Problem details:
From the records below, extract only the lines running from the line with "ATOM 65 C CA" to the line with "ATOM 94 C C", both lines included, reproducing them exactly.
Material for the task Block Start
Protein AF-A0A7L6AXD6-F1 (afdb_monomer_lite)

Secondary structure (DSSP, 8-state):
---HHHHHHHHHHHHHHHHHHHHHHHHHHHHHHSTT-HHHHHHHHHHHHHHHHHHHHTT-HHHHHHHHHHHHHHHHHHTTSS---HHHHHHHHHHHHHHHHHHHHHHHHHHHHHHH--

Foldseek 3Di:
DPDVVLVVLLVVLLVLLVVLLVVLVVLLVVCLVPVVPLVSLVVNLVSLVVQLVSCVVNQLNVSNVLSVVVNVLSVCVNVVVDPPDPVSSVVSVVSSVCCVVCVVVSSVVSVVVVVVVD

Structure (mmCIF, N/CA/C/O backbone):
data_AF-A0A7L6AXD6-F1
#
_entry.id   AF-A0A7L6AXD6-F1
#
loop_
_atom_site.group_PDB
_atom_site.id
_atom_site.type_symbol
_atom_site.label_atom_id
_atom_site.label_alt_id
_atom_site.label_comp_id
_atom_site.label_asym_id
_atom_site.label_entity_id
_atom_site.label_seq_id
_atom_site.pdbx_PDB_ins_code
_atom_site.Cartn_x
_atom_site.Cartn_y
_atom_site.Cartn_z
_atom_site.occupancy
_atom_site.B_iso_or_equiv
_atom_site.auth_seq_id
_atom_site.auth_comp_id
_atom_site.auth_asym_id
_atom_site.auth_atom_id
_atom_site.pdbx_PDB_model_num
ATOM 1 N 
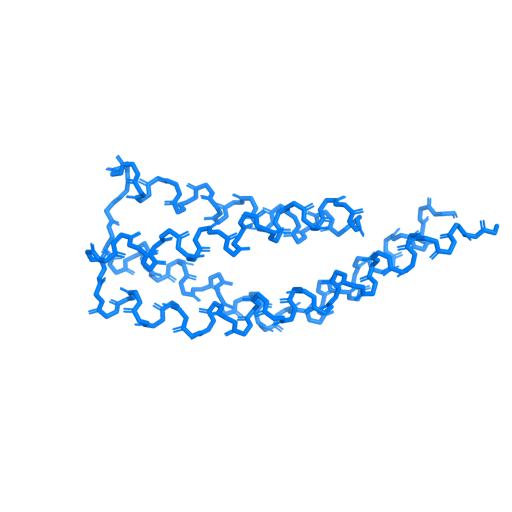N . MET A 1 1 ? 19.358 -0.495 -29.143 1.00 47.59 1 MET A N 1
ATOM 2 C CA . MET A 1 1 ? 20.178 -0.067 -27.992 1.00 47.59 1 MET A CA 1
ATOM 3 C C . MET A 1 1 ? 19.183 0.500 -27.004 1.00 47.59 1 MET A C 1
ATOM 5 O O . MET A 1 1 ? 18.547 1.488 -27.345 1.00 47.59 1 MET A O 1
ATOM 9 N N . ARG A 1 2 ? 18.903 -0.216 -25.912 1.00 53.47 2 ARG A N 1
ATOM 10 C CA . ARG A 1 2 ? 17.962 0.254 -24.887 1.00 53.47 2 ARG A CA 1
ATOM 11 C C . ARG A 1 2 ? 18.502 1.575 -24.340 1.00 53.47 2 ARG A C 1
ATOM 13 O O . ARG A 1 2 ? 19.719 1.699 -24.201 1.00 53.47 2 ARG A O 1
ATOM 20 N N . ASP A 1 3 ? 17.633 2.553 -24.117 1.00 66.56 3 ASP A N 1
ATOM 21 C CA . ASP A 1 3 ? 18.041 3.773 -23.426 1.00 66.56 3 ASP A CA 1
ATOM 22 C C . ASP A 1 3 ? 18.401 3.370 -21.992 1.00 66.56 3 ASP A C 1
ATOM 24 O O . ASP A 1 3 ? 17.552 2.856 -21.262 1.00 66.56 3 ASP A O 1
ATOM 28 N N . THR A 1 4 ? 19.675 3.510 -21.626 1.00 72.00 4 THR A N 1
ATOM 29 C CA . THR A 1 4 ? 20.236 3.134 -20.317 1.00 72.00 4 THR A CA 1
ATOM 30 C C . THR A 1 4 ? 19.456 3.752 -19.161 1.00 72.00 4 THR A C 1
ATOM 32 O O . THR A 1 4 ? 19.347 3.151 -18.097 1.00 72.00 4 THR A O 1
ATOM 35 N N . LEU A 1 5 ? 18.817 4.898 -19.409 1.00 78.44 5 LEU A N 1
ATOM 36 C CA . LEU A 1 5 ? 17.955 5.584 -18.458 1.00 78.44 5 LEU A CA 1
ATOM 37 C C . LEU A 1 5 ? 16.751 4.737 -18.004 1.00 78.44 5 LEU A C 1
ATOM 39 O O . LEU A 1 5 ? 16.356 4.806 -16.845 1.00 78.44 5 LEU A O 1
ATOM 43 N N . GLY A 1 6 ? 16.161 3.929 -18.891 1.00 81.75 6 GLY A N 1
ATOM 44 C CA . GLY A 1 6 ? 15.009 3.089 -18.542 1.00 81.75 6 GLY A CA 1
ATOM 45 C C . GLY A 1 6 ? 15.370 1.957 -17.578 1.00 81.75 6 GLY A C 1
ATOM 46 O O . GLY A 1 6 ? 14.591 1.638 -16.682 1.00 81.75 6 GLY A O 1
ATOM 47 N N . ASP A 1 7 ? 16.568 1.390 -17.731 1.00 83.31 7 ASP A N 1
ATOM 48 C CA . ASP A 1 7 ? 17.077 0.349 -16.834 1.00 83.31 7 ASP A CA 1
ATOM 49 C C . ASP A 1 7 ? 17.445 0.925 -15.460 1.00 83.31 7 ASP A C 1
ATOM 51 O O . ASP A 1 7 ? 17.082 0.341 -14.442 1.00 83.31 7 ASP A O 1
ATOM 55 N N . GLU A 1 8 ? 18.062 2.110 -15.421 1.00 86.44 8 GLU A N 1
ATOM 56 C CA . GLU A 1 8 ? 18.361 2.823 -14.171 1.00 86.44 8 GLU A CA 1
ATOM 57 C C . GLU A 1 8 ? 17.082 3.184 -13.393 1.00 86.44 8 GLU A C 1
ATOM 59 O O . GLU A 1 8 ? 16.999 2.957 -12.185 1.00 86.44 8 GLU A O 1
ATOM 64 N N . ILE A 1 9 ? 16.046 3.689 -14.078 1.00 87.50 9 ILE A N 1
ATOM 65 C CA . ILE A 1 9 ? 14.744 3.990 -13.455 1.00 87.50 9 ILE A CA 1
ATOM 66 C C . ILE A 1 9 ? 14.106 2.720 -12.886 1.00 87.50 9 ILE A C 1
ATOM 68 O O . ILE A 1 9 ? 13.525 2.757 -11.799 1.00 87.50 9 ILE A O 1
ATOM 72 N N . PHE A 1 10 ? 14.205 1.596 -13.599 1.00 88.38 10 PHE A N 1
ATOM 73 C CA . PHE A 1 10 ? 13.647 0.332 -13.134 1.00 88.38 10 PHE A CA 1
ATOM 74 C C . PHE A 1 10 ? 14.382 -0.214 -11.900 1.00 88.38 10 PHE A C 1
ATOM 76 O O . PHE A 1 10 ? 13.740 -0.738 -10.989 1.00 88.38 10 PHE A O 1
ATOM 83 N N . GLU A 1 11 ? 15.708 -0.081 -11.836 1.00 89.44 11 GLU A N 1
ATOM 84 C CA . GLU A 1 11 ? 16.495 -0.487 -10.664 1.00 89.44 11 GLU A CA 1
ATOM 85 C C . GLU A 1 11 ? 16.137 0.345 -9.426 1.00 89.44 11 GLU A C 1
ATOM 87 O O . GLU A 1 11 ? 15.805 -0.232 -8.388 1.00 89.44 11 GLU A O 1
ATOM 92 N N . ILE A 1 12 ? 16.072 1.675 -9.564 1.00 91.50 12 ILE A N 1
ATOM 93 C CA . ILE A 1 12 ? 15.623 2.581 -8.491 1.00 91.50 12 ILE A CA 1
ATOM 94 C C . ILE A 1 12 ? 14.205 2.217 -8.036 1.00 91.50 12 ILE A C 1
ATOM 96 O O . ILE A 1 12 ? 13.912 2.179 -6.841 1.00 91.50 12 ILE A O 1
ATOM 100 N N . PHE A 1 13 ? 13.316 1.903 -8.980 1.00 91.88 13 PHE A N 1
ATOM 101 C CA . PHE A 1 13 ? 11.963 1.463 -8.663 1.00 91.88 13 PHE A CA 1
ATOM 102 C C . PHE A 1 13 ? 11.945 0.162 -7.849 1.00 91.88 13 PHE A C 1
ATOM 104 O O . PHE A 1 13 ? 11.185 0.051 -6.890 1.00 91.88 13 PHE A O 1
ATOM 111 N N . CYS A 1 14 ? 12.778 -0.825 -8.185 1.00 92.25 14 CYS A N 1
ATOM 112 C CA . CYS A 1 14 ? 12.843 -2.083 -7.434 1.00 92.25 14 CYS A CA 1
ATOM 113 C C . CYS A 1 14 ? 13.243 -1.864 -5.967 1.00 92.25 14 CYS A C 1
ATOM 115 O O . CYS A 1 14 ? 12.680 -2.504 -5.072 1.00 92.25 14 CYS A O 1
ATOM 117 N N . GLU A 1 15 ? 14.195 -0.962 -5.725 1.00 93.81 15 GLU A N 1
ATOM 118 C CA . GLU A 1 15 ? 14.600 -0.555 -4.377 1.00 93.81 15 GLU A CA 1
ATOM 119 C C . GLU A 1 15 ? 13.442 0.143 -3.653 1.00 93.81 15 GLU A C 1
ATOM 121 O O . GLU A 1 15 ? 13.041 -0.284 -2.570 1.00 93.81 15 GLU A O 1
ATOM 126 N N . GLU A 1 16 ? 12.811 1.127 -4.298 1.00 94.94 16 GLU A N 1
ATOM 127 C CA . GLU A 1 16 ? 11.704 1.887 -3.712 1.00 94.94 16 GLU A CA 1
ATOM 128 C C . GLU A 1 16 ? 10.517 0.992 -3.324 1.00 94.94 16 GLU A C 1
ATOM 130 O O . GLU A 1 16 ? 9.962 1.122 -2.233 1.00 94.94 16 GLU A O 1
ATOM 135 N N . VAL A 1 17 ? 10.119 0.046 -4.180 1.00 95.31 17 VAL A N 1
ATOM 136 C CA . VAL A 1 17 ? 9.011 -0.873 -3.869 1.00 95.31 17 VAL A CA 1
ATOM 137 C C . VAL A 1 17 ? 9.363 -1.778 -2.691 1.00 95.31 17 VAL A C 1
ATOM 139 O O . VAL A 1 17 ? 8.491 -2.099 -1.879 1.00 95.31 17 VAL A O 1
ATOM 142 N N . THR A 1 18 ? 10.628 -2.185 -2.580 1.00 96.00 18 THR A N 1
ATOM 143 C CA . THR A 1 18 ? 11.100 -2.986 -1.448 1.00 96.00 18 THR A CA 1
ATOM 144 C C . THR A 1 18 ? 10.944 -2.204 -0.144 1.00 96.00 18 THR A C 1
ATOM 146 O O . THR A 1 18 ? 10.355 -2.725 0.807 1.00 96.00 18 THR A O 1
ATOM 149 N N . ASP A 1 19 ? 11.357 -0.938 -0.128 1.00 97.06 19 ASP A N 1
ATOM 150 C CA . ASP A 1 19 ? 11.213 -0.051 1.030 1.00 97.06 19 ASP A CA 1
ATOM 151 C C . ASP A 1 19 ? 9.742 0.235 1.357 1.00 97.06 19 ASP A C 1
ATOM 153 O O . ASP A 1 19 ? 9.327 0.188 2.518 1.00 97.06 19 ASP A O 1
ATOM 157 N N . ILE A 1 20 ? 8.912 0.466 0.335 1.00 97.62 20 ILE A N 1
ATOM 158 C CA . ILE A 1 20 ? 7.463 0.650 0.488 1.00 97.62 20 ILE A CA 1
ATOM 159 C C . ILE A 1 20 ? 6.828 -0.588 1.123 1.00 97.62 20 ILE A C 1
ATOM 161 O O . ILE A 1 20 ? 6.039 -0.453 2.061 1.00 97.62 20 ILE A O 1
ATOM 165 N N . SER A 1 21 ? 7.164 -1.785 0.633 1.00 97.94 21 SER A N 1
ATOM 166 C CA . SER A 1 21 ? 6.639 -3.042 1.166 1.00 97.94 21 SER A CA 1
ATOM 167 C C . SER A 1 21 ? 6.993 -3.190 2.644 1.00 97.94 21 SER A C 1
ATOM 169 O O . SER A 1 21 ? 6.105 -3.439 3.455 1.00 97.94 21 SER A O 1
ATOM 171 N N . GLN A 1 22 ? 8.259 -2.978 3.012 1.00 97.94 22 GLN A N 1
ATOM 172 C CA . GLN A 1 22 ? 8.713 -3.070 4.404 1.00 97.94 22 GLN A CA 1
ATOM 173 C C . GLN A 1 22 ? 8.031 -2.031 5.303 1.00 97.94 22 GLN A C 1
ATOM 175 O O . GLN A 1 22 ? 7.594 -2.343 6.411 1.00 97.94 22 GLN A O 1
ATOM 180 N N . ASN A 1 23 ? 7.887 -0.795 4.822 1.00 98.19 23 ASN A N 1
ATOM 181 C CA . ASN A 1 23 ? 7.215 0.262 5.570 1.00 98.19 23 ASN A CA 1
Material for the task Block End
Problem solution:
ATOM 65 C CA . ILE A 1 9 ? 14.744 3.990 -13.455 1.00 87.50 9 ILE A CA 1
ATOM 66 C C . ILE A 1 9 ? 14.106 2.720 -12.886 1.00 87.50 9 ILE A C 1
ATOM 68 O O . ILE A 1 9 ? 13.525 2.757 -11.799 1.00 87.50 9 ILE A O 1
ATOM 72 N N . PHE A 1 10 ? 14.205 1.596 -13.599 1.00 88.38 10 PHE A N 1
ATOM 73 C CA . PHE A 1 10 ? 13.647 0.332 -13.134 1.00 88.38 10 PHE A CA 1
ATOM 74 C C . PHE A 1 10 ? 14.382 -0.214 -11.900 1.00 88.38 10 PHE A C 1
ATOM 76 O O . PHE A 1 10 ? 13.740 -0.738 -10.989 1.00 88.38 10 PHE A O 1
ATOM 83 N N . GLU A 1 11 ? 15.708 -0.081 -11.836 1.00 89.44 11 GLU A N 1
ATOM 84 C CA . GLU A 1 11 ? 16.495 -0.487 -10.664 1.00 89.44 11 GLU A CA 1
ATOM 85 C C . GLU A 1 11 ? 16.137 0.345 -9.426 1.00 89.44 11 GLU A C 1
ATOM 87 O O . GLU A 1 11 ? 15.805 -0.232 -8.388 1.00 89.44 11 GLU A O 1
ATOM 92 N N . ILE A 1 12 ? 16.072 1.675 -9.564 1.00 91.50 12 ILE A N 1
ATOM 93 C CA . ILE A 1 12 ? 15.623 2.581 -8.491 1.00 91.50 12 ILE A CA 1
ATOM 94 C C . ILE A 1 12 ? 14.205 2.217 -8.036 1.00 91.50 12 ILE A C 1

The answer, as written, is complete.